Task to carry out: Some of the lines below need repeating. Reproduce exactly those between the lines holding "ATOM 86 C CA" and "ATOM 115 O O", inclusive.

BEGIN Data records

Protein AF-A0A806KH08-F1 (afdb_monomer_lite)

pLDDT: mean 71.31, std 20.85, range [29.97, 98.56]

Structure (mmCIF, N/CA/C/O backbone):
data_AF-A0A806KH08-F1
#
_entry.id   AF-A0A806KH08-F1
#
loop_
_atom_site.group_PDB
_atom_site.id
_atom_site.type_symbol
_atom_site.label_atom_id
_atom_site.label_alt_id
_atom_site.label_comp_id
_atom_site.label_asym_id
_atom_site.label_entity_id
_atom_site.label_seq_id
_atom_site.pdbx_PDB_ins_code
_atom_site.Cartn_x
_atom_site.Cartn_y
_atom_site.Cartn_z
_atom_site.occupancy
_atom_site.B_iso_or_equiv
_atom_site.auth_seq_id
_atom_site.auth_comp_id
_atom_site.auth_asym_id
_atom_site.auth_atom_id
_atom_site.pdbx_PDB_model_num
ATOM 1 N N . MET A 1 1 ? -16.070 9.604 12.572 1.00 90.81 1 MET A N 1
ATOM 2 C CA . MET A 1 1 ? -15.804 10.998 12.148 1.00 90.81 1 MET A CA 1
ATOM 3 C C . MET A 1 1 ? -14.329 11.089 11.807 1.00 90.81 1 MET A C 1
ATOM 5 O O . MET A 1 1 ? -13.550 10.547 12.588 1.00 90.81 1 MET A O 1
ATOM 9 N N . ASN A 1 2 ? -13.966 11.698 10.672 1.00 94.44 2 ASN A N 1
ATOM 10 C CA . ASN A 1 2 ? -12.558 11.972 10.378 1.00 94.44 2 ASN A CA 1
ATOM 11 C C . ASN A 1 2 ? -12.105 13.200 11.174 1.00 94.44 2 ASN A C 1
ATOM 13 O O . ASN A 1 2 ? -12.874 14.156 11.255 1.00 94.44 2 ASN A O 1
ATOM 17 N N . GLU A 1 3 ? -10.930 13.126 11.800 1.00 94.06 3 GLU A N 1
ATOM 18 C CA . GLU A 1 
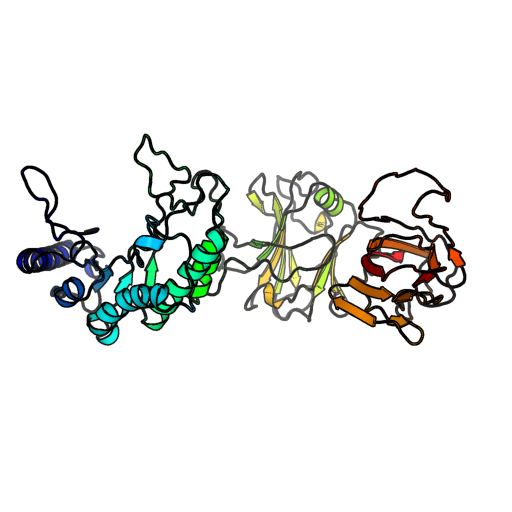3 ? -10.296 14.211 12.572 1.00 94.06 3 GLU A CA 1
ATOM 19 C C . GLU A 1 3 ? -11.260 15.093 13.399 1.00 94.06 3 GLU A C 1
ATOM 21 O O . GLU A 1 3 ? -11.338 16.308 13.199 1.00 94.06 3 GLU A O 1
ATOM 26 N N . PRO A 1 4 ? -12.048 14.511 14.324 1.00 94.00 4 PRO A N 1
ATOM 27 C CA . PRO A 1 4 ? -13.104 15.245 15.011 1.00 94.00 4 PRO A CA 1
ATOM 28 C C . PRO A 1 4 ? -12.532 16.373 15.873 1.00 94.00 4 PRO A C 1
ATOM 30 O O . PRO A 1 4 ? -11.761 16.123 16.800 1.00 94.00 4 PRO A O 1
ATOM 33 N N . ARG A 1 5 ? -12.957 17.608 15.597 1.00 90.19 5 ARG A N 1
ATOM 34 C CA . ARG A 1 5 ? -12.481 18.816 16.277 1.00 90.19 5 ARG A CA 1
ATOM 35 C C . ARG A 1 5 ? -13.584 19.848 16.469 1.00 90.19 5 ARG A C 1
ATOM 37 O O . ARG A 1 5 ? -14.547 19.905 15.704 1.00 90.19 5 ARG A O 1
ATOM 44 N N . THR A 1 6 ? -13.443 20.665 17.504 1.00 88.06 6 THR A N 1
ATOM 45 C CA . THR A 1 6 ? -14.364 21.765 17.791 1.00 88.06 6 THR A CA 1
ATOM 46 C C . THR A 1 6 ? -14.116 22.911 16.823 1.00 88.06 6 THR A C 1
ATOM 48 O O . THR A 1 6 ? -13.002 23.433 16.716 1.00 88.06 6 THR A O 1
ATOM 51 N N . ARG A 1 7 ? -15.181 23.343 16.150 1.00 79.31 7 ARG A N 1
ATOM 52 C CA . ARG A 1 7 ? -15.189 24.602 15.408 1.00 79.31 7 ARG A CA 1
ATOM 53 C C . ARG A 1 7 ? -15.366 25.754 16.398 1.00 79.31 7 ARG A C 1
ATOM 55 O O . ARG A 1 7 ? -16.360 25.772 17.121 1.00 79.31 7 ARG A O 1
ATOM 62 N N . ASN A 1 8 ? -14.450 26.718 16.405 1.00 66.00 8 ASN A N 1
ATOM 63 C CA . ASN A 1 8 ? -14.663 27.985 17.097 1.00 66.00 8 ASN A CA 1
ATOM 64 C C . ASN A 1 8 ? -15.492 28.931 16.206 1.00 66.00 8 ASN A C 1
ATOM 66 O O . ASN A 1 8 ? -15.330 28.995 14.989 1.00 66.00 8 ASN A O 1
ATOM 70 N N . ILE A 1 9 ? -16.409 29.670 16.825 1.00 59.31 9 ILE A N 1
ATOM 71 C CA . ILE A 1 9 ? -17.203 30.745 16.210 1.00 59.31 9 ILE A CA 1
ATOM 72 C C . ILE A 1 9 ? -16.886 32.010 17.036 1.00 59.31 9 ILE A C 1
ATOM 74 O O . ILE A 1 9 ? -16.941 31.910 18.264 1.00 59.31 9 ILE A O 1
ATOM 78 N N . PRO A 1 10 ? -16.524 33.171 16.439 1.00 61.97 10 PRO A N 1
ATOM 79 C CA . PRO A 1 10 ? -16.910 33.606 15.093 1.00 61.97 10 PRO A CA 1
ATOM 80 C C . PRO A 1 10 ? -16.028 33.145 13.936 1.00 61.97 10 PRO A C 1
ATOM 82 O O . PRO A 1 10 ? -16.572 32.994 12.856 1.00 61.97 10 PRO A O 1
ATOM 85 N N . GLU A 1 11 ? -14.742 32.856 14.121 1.00 56.12 11 GLU A N 1
ATOM 86 C CA . GLU A 1 11 ? -13.874 32.387 13.031 1.00 56.12 11 GLU A CA 1
ATOM 87 C C . GLU A 1 11 ? -12.622 31.735 13.622 1.00 56.12 11 GLU A C 1
ATOM 89 O O . GLU A 1 11 ? -11.801 32.391 14.258 1.00 56.12 11 GLU A O 1
ATOM 94 N N . GLY A 1 12 ? -12.506 30.421 13.459 1.00 61.41 12 GLY A N 1
ATOM 95 C CA . GLY A 1 12 ? -11.317 29.667 13.828 1.00 61.41 12 GLY A CA 1
ATOM 96 C C . GLY A 1 12 ? -11.647 28.252 14.267 1.00 61.41 12 GLY A C 1
ATOM 97 O O . GLY A 1 12 ? -12.796 27.856 14.442 1.00 61.41 12 GLY A O 1
ATOM 98 N N . THR A 1 13 ? -10.621 27.460 14.458 1.00 66.88 13 THR A N 1
ATOM 99 C CA . THR A 1 13 ? -10.673 26.157 15.111 1.00 66.88 13 THR A CA 1
ATOM 100 C C . THR A 1 13 ? -10.225 26.321 16.564 1.00 66.88 13 THR A C 1
ATOM 102 O O . THR A 1 13 ? -9.737 27.385 16.963 1.00 66.88 13 THR A O 1
ATOM 105 N N . SER A 1 14 ? -10.475 25.323 17.416 1.00 76.06 14 SER A N 1
ATOM 106 C CA . SER A 1 14 ? -9.889 25.303 18.766 1.00 76.06 14 SER A CA 1
ATOM 107 C C . SER A 1 14 ? -8.376 25.538 18.669 1.00 76.06 14 SER A C 1
ATOM 109 O O . SER A 1 14 ? -7.747 24.872 17.852 1.00 76.06 14 SER A O 1
ATOM 111 N N . PRO A 1 15 ? -7.744 26.397 19.496 1.00 82.12 15 PRO A N 1
ATOM 112 C CA . PRO A 1 15 ? -6.282 26.553 19.473 1.00 82.12 15 PRO A CA 1
ATOM 113 C C . PRO A 1 15 ? -5.549 25.243 19.807 1.00 82.12 15 PRO A C 1
ATOM 115 O O . PRO A 1 15 ? -4.345 25.136 19.610 1.00 82.12 15 PRO A O 1
ATOM 118 N N . ASN A 1 16 ? -6.283 24.247 20.315 1.00 85.38 16 ASN A N 1
ATOM 119 C CA . ASN A 1 16 ? -5.784 22.918 20.627 1.00 85.38 16 ASN A CA 1
ATOM 120 C C . ASN A 1 16 ? -6.221 21.855 19.604 1.00 85.38 16 ASN A C 1
ATOM 122 O O . ASN A 1 16 ? -6.155 20.664 19.904 1.00 85.38 16 ASN A O 1
ATOM 126 N N . GLU A 1 17 ? -6.720 22.243 18.425 1.00 83.62 17 GLU A N 1
ATOM 127 C CA . GLU A 1 17 ? -7.263 21.295 17.442 1.00 83.62 17 GLU A CA 1
ATOM 128 C C . GLU A 1 17 ? -6.263 20.198 17.041 1.00 83.62 17 GLU A C 1
ATOM 130 O O . GLU A 1 17 ? -6.632 19.026 17.012 1.00 83.62 17 GLU A O 1
ATOM 135 N N . TRP A 1 18 ? -4.991 20.566 16.858 1.00 86.75 18 TRP A N 1
ATOM 136 C CA . TRP A 1 18 ? -3.904 19.680 16.429 1.00 86.75 18 TRP A CA 1
ATOM 137 C C . TRP A 1 18 ? -3.004 19.223 17.584 1.00 86.75 18 TRP A C 1
ATOM 139 O O . TRP A 1 18 ? -2.001 18.555 17.363 1.00 86.75 18 TRP A O 1
ATOM 149 N N . SER A 1 19 ? -3.356 19.565 18.829 1.00 89.88 19 SER A N 1
ATOM 150 C CA . SER A 1 19 ? -2.625 19.171 20.046 1.00 89.88 19 SER A CA 1
ATOM 151 C C . SER A 1 19 ? -3.442 18.252 20.964 1.00 89.88 19 SER A C 1
ATOM 153 O O . SER A 1 19 ? -3.106 18.047 22.133 1.00 89.88 19 SER A O 1
ATOM 155 N N . GLY A 1 20 ? -4.529 17.675 20.437 1.00 92.12 20 GLY A N 1
ATOM 156 C CA . GLY A 1 20 ? -5.384 16.729 21.155 1.00 92.12 20 GLY A CA 1
ATOM 157 C C . GLY A 1 20 ? -6.519 17.362 21.963 1.00 92.12 20 GLY A C 1
ATOM 158 O O . GLY A 1 20 ? -7.175 16.660 22.738 1.00 92.12 20 GLY A O 1
ATOM 159 N N . GLY A 1 21 ? -6.779 18.658 21.791 1.00 93.62 21 GLY A N 1
ATOM 160 C CA . GLY A 1 21 ? -7.908 19.366 22.391 1.00 93.62 21 GLY A CA 1
ATOM 161 C C . GLY A 1 21 ? -7.772 19.624 23.892 1.00 93.62 21 GLY A C 1
ATOM 162 O O . GLY A 1 21 ? -6.778 19.314 24.549 1.00 93.62 21 GLY A O 1
ATOM 163 N N . THR A 1 22 ? -8.824 20.176 24.473 1.00 94.19 22 THR A N 1
ATOM 164 C CA . THR A 1 22 ? -9.025 20.320 25.917 1.00 94.19 22 THR A CA 1
ATOM 165 C C . THR A 1 22 ? -9.709 19.079 26.500 1.00 94.19 22 THR A C 1
ATOM 167 O O . THR A 1 22 ? -10.237 18.224 25.786 1.00 94.19 22 THR A O 1
ATOM 170 N N . ALA A 1 23 ? -9.723 18.961 27.831 1.00 95.62 23 ALA A N 1
ATOM 171 C CA . ALA A 1 23 ? -10.409 17.856 28.503 1.00 95.62 23 ALA A CA 1
ATOM 172 C C . ALA A 1 23 ? -11.923 17.836 28.219 1.00 95.62 23 ALA A C 1
ATOM 174 O O . ALA A 1 23 ? -12.493 16.760 28.047 1.00 95.62 23 ALA A O 1
ATOM 175 N N . GLU A 1 24 ? -12.559 19.008 28.132 1.00 95.00 24 GLU A N 1
ATOM 176 C CA . GLU A 1 24 ? -13.986 19.129 27.820 1.00 95.00 24 GLU A CA 1
ATOM 177 C C . GLU A 1 24 ? -14.298 18.652 26.398 1.00 95.00 24 GLU A C 1
ATOM 179 O O . GLU A 1 24 ? -15.232 17.878 26.193 1.00 95.00 24 GLU A O 1
ATOM 184 N N . GLU A 1 25 ? -13.486 19.049 25.420 1.00 94.62 25 GLU A N 1
ATOM 185 C CA . GLU A 1 25 ? -13.668 18.656 24.022 1.00 94.62 25 GLU A CA 1
ATOM 186 C C . GLU A 1 25 ? -13.550 17.137 23.842 1.00 94.62 25 GLU A C 1
ATOM 188 O O . GLU A 1 25 ? -14.406 16.514 23.210 1.00 94.62 25 GLU A O 1
ATOM 193 N N . ARG A 1 26 ? -12.555 16.512 24.485 1.00 96.75 26 ARG A N 1
ATOM 194 C CA . ARG A 1 26 ? -12.404 15.049 24.492 1.00 96.75 26 ARG A CA 1
ATOM 195 C C . ARG A 1 26 ? -13.556 14.345 25.212 1.00 96.75 26 ARG A C 1
ATOM 197 O O . ARG A 1 26 ? -14.054 13.328 24.732 1.00 96.75 26 ARG A O 1
ATOM 204 N N . ALA A 1 27 ? -14.022 14.889 26.338 1.00 96.94 27 ALA A N 1
ATOM 205 C CA . ALA A 1 27 ? -15.170 14.341 27.060 1.00 96.94 27 ALA A CA 1
ATOM 206 C C . ALA A 1 27 ? -16.463 14.427 26.236 1.00 96.94 27 ALA A C 1
ATOM 208 O O . ALA A 1 27 ? -17.269 13.496 26.253 1.00 96.94 27 ALA A O 1
ATOM 209 N N . ASN A 1 28 ? -16.659 15.516 25.492 1.00 95.56 28 ASN A N 1
ATOM 210 C CA . ASN A 1 28 ? -17.788 15.658 24.583 1.00 95.56 28 ASN A CA 1
ATOM 211 C C . ASN A 1 28 ? -17.694 14.657 23.433 1.00 95.56 28 ASN A C 1
ATOM 213 O O . ASN A 1 28 ? -18.672 13.963 23.169 1.00 95.56 28 ASN A O 1
ATOM 217 N N . LEU A 1 29 ? -16.521 14.503 22.821 1.00 96.31 29 LEU A N 1
ATOM 218 C CA . LEU A 1 29 ? -16.286 13.525 21.762 1.00 96.31 29 LEU A CA 1
ATOM 219 C C . LEU A 1 29 ? -16.609 12.081 22.199 1.00 96.31 29 LEU A C 1
ATOM 221 O O . LEU A 1 29 ? -17.284 11.360 21.466 1.00 96.31 29 LEU A O 1
ATOM 225 N N . ASN A 1 30 ? -16.257 11.689 23.427 1.00 98.25 30 ASN A N 1
ATOM 226 C CA . ASN A 1 30 ? -16.635 10.377 23.972 1.00 98.25 30 ASN A CA 1
ATOM 227 C C . ASN A 1 30 ? -18.165 10.169 24.044 1.00 98.25 30 ASN A C 1
ATOM 229 O O . ASN A 1 30 ? -18.643 9.056 23.824 1.00 98.25 30 ASN A O 1
ATOM 233 N N . LYS A 1 31 ? -18.961 11.224 24.286 1.00 98.00 31 LYS A N 1
ATOM 234 C CA . LYS A 1 31 ? -20.436 11.133 24.239 1.00 98.00 31 LYS A CA 1
ATOM 235 C C . LYS A 1 31 ? -20.938 10.872 22.816 1.00 98.00 31 LYS A C 1
ATOM 237 O O . LYS A 1 31 ? -21.861 10.081 22.633 1.00 98.00 31 LYS A O 1
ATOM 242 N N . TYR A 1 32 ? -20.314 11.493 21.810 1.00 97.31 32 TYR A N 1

END Data records

Response:
ATOM 86 C CA . GLU A 1 11 ? -13.874 32.387 13.031 1.00 56.12 11 GLU A CA 1
ATOM 87 C C . GLU A 1 11 ? -12.622 31.735 13.622 1.00 56.12 11 GLU A C 1
ATOM 89 O O . GLU A 1 11 ? -11.801 32.391 14.258 1.00 56.12 11 GLU A O 1
ATOM 94 N N . GLY A 1 12 ? -12.506 30.421 13.459 1.00 61.41 12 GLY A N 1
ATOM 95 C CA . GLY A 1 12 ? -11.317 29.667 13.828 1.00 61.41 12 GLY A CA 1
ATOM 96 C C . GLY A 1 12 ? -11.647 28.252 14.267 1.00 61.41 12 GLY A C 1
ATOM 97 O O . GLY A 1 12 ? -12.796 27.856 14.442 1.00 61.41 12 GLY A O 1
ATOM 98 N N . THR A 1 13 ? -10.621 27.460 14.458 1.00 66.88 13 THR A N 1
ATOM 99 C CA . THR A 1 13 ? -10.673 26.157 15.111 1.00 66.88 13 THR A CA 1
ATOM 100 C C . THR A 1 13 ? -10.225 26.321 16.564 1.00 66.88 13 THR A C 1
ATOM 102 O O . THR A 1 13 ? -9.737 27.385 16.963 1.00 66.88 13 THR A O 1
ATOM 105 N N . SER A 1 14 ? -10.475 25.323 17.416 1.00 76.06 14 SER A N 1
ATOM 106 C CA . SER A 1 14 ? -9.889 25.303 18.766 1.00 76.06 14 SER A CA 1
ATOM 107 C C . SER A 1 14 ? -8.376 25.538 18.669 1.00 76.06 14 SER A C 1
ATOM 109 O O . SER A 1 14 ? -7.747 24.872 17.852 1.00 76.06 14 SER A O 1
ATOM 111 N N . PRO A 1 15 ? -7.744 26.397 19.496 1.00 82.12 15 PRO A N 1
ATOM 112 C CA . PRO A 1 15 ? -6.282 26.553 19.473 1.00 82.12 15 PRO A CA 1
ATOM 113 C C . PRO A 1 15 ? -5.549 25.243 19.807 1.00 82.12 15 PRO A C 1
ATOM 115 O O . PRO A 1 15 ? -4.345 25.136 19.610 1.00 82.12 15 PRO A O 1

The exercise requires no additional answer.